▸ **Work to complete**: Scan the records beneath this line for the line holding "ATOM 195 C C" and the line holding "ATOM 209 C C", then transcribe exactly those two and all lines between.

▸ **Collection entries**:
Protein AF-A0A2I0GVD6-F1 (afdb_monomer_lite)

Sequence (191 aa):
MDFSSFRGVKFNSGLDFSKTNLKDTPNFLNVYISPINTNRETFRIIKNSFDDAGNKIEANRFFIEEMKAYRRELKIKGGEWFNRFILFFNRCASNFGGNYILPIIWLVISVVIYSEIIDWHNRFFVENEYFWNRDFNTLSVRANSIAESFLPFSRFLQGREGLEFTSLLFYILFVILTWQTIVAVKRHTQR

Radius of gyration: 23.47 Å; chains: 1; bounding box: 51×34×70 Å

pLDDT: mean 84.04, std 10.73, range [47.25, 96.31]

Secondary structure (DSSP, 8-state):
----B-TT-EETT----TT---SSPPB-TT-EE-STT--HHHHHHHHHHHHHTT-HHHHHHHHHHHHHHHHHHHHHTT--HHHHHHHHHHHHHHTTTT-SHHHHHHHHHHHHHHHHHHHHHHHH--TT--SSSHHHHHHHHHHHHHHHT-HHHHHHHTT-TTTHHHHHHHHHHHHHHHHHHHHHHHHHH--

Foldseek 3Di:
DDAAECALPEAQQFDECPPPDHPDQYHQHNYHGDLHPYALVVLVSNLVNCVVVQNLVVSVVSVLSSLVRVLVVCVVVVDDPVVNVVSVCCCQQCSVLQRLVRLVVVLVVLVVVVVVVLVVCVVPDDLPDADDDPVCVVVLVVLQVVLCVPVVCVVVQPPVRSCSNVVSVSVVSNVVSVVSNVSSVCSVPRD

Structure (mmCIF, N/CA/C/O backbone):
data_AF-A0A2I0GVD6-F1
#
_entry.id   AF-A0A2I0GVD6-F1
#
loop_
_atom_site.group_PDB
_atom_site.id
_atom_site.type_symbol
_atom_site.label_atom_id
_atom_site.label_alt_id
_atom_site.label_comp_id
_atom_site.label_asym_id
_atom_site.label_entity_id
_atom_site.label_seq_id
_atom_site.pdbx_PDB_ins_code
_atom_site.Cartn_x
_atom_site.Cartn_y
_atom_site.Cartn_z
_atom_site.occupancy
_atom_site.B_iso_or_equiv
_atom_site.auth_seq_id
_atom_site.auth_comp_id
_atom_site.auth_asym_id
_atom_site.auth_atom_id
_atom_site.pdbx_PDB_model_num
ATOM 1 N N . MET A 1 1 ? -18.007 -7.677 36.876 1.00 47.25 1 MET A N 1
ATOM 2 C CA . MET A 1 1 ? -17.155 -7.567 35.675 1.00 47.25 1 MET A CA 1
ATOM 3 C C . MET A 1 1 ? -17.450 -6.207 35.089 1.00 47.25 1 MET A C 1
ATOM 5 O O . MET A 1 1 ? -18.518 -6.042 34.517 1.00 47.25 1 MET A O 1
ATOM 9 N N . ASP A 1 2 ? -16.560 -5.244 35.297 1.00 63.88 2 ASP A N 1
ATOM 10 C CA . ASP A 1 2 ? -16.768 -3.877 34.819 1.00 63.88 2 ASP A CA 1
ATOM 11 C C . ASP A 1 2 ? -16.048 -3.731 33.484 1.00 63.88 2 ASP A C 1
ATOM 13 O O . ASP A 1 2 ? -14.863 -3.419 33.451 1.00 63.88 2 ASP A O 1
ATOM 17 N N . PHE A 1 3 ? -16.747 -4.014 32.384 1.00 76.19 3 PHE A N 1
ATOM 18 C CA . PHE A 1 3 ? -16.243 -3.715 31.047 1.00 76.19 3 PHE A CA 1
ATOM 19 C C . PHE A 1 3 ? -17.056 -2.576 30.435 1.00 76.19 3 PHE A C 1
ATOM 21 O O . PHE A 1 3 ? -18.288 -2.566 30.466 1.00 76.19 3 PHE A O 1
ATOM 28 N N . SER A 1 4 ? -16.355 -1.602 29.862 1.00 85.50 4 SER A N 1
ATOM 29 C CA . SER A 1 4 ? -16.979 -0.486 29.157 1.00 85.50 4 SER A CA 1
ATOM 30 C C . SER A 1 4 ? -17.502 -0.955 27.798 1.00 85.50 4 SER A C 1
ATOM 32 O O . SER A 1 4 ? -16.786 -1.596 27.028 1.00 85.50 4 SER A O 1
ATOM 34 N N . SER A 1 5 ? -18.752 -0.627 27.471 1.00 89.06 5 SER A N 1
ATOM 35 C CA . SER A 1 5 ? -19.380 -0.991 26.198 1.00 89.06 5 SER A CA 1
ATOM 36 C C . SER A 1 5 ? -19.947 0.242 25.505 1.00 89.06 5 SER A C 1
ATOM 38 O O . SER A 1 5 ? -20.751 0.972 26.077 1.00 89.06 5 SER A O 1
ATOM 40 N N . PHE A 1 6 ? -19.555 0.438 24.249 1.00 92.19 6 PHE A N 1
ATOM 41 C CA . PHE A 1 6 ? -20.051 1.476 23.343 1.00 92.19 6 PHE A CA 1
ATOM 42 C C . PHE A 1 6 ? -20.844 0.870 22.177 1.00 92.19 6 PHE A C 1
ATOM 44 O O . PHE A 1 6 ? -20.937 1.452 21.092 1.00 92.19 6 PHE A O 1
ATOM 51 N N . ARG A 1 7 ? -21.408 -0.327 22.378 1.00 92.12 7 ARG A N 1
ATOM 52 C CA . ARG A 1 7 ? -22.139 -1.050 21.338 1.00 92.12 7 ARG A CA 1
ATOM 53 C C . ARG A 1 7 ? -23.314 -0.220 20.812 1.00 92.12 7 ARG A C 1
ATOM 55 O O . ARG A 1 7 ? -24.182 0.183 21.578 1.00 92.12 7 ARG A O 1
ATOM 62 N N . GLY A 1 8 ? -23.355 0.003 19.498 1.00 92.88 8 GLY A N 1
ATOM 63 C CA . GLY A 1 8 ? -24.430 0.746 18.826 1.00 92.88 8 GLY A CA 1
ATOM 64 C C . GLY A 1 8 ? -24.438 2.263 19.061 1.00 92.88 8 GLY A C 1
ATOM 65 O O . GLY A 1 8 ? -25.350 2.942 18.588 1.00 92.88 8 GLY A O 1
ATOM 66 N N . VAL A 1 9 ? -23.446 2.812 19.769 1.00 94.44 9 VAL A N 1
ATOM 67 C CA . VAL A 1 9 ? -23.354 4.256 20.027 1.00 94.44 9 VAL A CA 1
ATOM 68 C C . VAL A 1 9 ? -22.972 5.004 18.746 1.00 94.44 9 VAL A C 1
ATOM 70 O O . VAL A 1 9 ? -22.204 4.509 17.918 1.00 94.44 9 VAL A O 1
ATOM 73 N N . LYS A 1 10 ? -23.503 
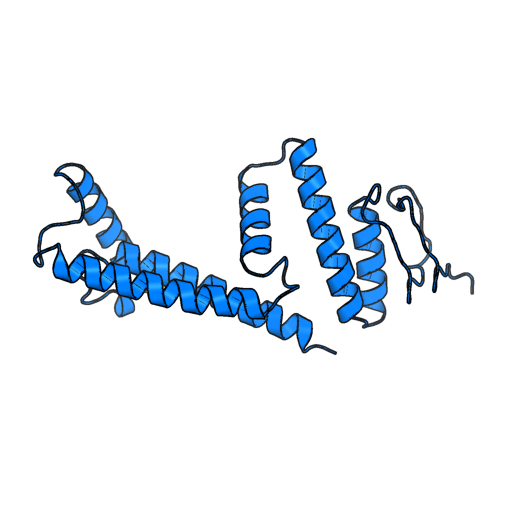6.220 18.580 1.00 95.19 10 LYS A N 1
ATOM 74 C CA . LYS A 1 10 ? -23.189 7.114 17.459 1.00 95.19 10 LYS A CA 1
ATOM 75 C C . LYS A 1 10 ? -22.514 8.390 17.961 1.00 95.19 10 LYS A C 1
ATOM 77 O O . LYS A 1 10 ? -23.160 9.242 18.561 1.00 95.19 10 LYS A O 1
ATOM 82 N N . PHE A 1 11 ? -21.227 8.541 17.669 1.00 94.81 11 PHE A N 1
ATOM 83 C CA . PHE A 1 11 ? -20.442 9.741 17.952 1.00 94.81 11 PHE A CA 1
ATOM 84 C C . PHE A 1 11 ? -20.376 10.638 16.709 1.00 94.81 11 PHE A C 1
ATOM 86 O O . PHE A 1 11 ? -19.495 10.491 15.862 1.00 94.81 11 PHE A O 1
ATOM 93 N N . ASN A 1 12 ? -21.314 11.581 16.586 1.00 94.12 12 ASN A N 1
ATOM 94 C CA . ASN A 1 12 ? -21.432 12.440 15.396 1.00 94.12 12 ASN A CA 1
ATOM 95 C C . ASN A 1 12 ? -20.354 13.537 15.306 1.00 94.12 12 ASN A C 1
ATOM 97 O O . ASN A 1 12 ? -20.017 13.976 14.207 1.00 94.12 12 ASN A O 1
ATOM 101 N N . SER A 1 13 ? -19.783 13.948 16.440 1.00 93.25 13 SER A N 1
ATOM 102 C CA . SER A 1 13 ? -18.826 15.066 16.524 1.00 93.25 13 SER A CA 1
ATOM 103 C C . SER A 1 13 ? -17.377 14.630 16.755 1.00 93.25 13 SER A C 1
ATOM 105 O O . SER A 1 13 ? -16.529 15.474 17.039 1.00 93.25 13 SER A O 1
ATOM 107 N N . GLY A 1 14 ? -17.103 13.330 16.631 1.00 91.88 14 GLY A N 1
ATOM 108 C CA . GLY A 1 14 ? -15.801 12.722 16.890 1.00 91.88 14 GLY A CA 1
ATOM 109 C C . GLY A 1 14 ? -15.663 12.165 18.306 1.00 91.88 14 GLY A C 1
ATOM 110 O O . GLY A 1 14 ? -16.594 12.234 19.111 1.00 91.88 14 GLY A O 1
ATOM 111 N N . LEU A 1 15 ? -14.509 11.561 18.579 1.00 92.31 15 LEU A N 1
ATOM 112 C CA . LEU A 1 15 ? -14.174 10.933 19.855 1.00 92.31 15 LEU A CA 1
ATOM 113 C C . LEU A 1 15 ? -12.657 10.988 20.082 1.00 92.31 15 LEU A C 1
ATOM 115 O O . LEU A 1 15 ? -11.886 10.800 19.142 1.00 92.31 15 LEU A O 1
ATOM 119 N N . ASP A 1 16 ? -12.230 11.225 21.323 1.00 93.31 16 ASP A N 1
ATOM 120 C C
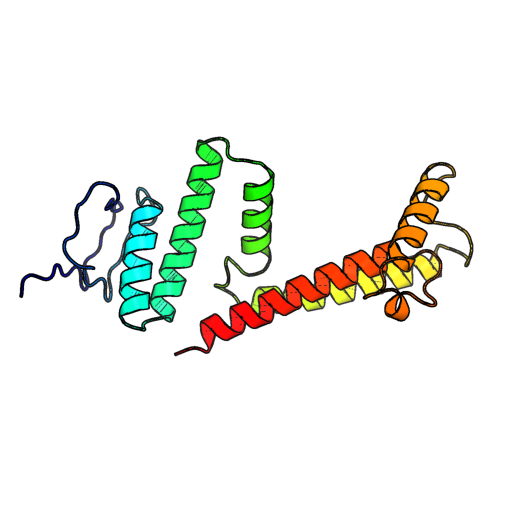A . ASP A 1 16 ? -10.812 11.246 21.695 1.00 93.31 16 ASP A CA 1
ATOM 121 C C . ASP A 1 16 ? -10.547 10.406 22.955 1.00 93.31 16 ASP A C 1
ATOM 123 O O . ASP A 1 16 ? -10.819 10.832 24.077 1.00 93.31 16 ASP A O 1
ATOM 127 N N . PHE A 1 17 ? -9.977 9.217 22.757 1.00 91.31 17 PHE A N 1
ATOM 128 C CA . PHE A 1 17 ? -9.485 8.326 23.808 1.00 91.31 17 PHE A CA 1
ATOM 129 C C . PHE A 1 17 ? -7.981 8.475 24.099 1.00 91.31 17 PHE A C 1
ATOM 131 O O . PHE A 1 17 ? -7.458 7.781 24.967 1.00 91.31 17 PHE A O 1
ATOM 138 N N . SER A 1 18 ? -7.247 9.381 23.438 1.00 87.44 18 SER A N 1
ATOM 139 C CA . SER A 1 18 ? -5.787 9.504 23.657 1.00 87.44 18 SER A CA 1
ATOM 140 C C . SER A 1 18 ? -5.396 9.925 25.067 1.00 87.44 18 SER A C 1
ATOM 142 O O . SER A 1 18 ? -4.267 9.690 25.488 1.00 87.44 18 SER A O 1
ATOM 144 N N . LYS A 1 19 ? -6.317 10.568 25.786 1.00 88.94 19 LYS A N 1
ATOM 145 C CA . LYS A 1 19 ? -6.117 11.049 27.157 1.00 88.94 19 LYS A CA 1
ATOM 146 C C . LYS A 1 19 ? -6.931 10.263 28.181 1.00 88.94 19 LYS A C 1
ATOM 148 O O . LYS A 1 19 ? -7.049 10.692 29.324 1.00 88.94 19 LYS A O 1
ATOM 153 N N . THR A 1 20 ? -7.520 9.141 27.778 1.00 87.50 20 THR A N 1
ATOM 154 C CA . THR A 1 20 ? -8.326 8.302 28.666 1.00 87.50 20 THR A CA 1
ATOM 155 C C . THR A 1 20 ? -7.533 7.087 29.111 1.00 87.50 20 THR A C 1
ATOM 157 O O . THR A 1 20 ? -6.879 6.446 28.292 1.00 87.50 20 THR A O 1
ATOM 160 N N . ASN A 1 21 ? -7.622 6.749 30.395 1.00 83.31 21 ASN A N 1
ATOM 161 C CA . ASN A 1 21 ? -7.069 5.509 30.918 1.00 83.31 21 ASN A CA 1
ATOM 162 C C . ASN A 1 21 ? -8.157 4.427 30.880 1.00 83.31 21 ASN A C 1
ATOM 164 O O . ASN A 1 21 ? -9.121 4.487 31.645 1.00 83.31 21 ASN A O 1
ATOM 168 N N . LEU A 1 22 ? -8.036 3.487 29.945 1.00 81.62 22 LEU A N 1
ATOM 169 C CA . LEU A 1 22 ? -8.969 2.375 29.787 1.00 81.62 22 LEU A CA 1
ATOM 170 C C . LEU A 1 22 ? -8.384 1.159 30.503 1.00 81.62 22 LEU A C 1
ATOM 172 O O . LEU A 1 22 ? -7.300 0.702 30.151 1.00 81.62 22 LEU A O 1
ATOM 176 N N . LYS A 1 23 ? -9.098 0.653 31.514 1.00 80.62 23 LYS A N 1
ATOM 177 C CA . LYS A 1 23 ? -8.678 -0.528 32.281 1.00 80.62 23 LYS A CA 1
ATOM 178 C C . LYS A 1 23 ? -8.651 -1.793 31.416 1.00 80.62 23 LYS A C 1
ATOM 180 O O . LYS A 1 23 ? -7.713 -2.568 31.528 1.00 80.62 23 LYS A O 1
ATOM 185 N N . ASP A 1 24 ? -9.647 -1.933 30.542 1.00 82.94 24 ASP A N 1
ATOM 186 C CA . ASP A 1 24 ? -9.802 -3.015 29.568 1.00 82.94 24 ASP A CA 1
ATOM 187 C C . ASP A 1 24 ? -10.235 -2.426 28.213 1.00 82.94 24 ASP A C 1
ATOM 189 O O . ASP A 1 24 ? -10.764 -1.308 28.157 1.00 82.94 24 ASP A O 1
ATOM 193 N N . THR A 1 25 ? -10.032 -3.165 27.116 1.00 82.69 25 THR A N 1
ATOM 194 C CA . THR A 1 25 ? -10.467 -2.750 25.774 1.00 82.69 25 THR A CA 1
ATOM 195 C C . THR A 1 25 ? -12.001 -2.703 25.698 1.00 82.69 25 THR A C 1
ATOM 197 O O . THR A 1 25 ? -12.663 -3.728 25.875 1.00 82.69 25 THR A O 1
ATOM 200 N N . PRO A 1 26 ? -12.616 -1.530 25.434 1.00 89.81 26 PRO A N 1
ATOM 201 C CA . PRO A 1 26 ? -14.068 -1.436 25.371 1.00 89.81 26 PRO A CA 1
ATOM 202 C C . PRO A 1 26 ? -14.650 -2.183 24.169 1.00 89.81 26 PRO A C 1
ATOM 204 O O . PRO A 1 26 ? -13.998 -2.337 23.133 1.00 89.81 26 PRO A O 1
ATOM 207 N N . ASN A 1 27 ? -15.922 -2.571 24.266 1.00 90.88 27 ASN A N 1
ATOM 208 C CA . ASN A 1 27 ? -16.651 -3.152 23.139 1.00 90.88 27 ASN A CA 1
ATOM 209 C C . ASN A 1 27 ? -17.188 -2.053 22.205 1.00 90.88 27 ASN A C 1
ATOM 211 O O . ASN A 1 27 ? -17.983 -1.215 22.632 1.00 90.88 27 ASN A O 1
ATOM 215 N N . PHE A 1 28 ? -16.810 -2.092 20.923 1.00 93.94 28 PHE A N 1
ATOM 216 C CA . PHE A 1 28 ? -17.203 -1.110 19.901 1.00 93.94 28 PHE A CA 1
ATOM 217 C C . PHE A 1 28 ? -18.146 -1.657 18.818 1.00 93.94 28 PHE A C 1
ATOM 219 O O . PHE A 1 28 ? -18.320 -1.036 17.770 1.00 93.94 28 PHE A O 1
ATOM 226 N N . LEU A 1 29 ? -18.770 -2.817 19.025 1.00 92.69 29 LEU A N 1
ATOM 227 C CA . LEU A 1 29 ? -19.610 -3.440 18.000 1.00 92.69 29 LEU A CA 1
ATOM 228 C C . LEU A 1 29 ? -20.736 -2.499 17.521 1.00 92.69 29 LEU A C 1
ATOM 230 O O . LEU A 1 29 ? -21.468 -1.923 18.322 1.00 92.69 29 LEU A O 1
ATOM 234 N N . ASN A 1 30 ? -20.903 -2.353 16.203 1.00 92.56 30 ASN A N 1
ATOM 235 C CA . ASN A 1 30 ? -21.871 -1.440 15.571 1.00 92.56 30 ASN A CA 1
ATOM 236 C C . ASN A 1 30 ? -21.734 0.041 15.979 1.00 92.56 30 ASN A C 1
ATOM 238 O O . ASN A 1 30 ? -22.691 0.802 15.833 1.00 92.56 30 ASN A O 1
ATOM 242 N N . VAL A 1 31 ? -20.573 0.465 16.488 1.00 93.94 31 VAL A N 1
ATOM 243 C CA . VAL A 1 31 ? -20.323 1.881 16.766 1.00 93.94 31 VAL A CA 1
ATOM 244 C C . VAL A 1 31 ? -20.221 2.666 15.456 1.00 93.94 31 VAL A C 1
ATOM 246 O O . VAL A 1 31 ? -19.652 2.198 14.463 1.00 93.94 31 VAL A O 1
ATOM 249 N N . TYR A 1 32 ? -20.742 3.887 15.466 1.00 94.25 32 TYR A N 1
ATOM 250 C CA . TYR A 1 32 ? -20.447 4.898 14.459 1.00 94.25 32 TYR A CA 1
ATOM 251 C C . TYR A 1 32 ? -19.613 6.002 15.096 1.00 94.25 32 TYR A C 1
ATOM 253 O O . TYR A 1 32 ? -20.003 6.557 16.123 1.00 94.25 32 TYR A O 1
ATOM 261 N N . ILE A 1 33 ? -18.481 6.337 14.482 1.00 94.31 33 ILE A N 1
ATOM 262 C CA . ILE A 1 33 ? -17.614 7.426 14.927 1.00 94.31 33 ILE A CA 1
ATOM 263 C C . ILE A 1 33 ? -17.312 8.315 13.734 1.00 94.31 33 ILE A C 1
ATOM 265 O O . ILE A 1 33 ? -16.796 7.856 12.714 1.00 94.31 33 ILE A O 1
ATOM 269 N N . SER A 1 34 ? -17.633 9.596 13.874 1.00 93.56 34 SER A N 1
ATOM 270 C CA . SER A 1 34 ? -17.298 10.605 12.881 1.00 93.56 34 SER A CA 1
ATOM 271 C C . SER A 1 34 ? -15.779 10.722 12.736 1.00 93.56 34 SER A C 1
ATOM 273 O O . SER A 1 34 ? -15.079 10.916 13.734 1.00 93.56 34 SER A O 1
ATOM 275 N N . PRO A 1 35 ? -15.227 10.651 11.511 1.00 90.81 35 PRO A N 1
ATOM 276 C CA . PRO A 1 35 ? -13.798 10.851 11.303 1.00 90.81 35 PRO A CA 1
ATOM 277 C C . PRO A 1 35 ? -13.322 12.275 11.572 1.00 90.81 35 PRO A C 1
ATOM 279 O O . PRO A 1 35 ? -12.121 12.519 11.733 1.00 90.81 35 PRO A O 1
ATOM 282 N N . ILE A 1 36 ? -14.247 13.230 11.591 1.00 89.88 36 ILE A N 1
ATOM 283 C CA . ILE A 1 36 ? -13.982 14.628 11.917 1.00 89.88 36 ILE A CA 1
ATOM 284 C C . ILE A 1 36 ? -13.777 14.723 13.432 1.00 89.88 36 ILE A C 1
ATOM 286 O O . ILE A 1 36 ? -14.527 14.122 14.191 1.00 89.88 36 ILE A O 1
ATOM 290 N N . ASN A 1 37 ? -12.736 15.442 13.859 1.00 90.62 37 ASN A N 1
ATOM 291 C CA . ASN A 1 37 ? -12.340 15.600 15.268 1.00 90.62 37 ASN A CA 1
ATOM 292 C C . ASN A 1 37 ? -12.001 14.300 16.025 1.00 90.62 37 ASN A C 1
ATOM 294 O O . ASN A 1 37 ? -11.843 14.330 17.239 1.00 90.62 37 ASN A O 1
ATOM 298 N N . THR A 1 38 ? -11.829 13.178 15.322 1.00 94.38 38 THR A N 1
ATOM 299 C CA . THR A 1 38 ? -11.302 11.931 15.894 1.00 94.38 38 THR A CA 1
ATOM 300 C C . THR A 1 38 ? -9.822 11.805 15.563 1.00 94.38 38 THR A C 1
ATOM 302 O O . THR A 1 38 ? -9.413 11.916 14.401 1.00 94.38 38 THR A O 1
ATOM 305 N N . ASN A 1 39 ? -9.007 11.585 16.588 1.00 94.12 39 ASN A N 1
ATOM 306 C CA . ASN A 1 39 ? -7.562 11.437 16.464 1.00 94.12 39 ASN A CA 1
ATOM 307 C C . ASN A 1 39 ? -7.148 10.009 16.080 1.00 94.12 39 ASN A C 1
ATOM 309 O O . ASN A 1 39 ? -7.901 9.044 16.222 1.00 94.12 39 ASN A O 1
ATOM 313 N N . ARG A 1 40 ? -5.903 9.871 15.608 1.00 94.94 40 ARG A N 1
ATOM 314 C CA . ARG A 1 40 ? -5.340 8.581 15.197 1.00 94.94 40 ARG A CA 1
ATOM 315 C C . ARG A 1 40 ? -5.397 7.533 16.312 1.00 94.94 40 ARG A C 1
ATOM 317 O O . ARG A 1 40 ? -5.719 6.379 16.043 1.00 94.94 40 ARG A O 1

▸ **Output of the task**:
ATOM 195 C C . THR A 1 25 ? -12.001 -2.703 25.698 1.00 82.69 25 THR A C 1
ATOM 197 O O . THR A 1 25 ? -12.663 -3.728 25.875 1.00 82.69 25 THR A O 1
ATOM 200 N N . PRO A 1 26 ? -12.616 -1.530 25.434 1.00 89.81 26 PRO A N 1
ATOM 201 C CA . PRO A 1 26 ? -14.068 -1.436 25.371 1.00 89.81 26 PRO A CA 1
ATOM 202 C C . PRO A 1 26 ? -14.650 -2.183 24.169 1.00 89.81 26 PRO A C 1
ATOM 204 O O . PRO A 1 26 ? -13.998 -2.337 23.133 1.00 89.81 26 PRO A O 1
ATOM 207 N N . ASN A 1 27 ? -15.922 -2.571 24.266 1.00 90.88 27 ASN A N 1
ATOM 208 C CA . ASN A 1 27 ? -16.651 -3.152 23.139 1.00 90.88 27 ASN A CA 1
ATOM 209 C C . ASN A 1 27 ? -17.188 -2.053 22.205 1.00 90.88 27 ASN A C 1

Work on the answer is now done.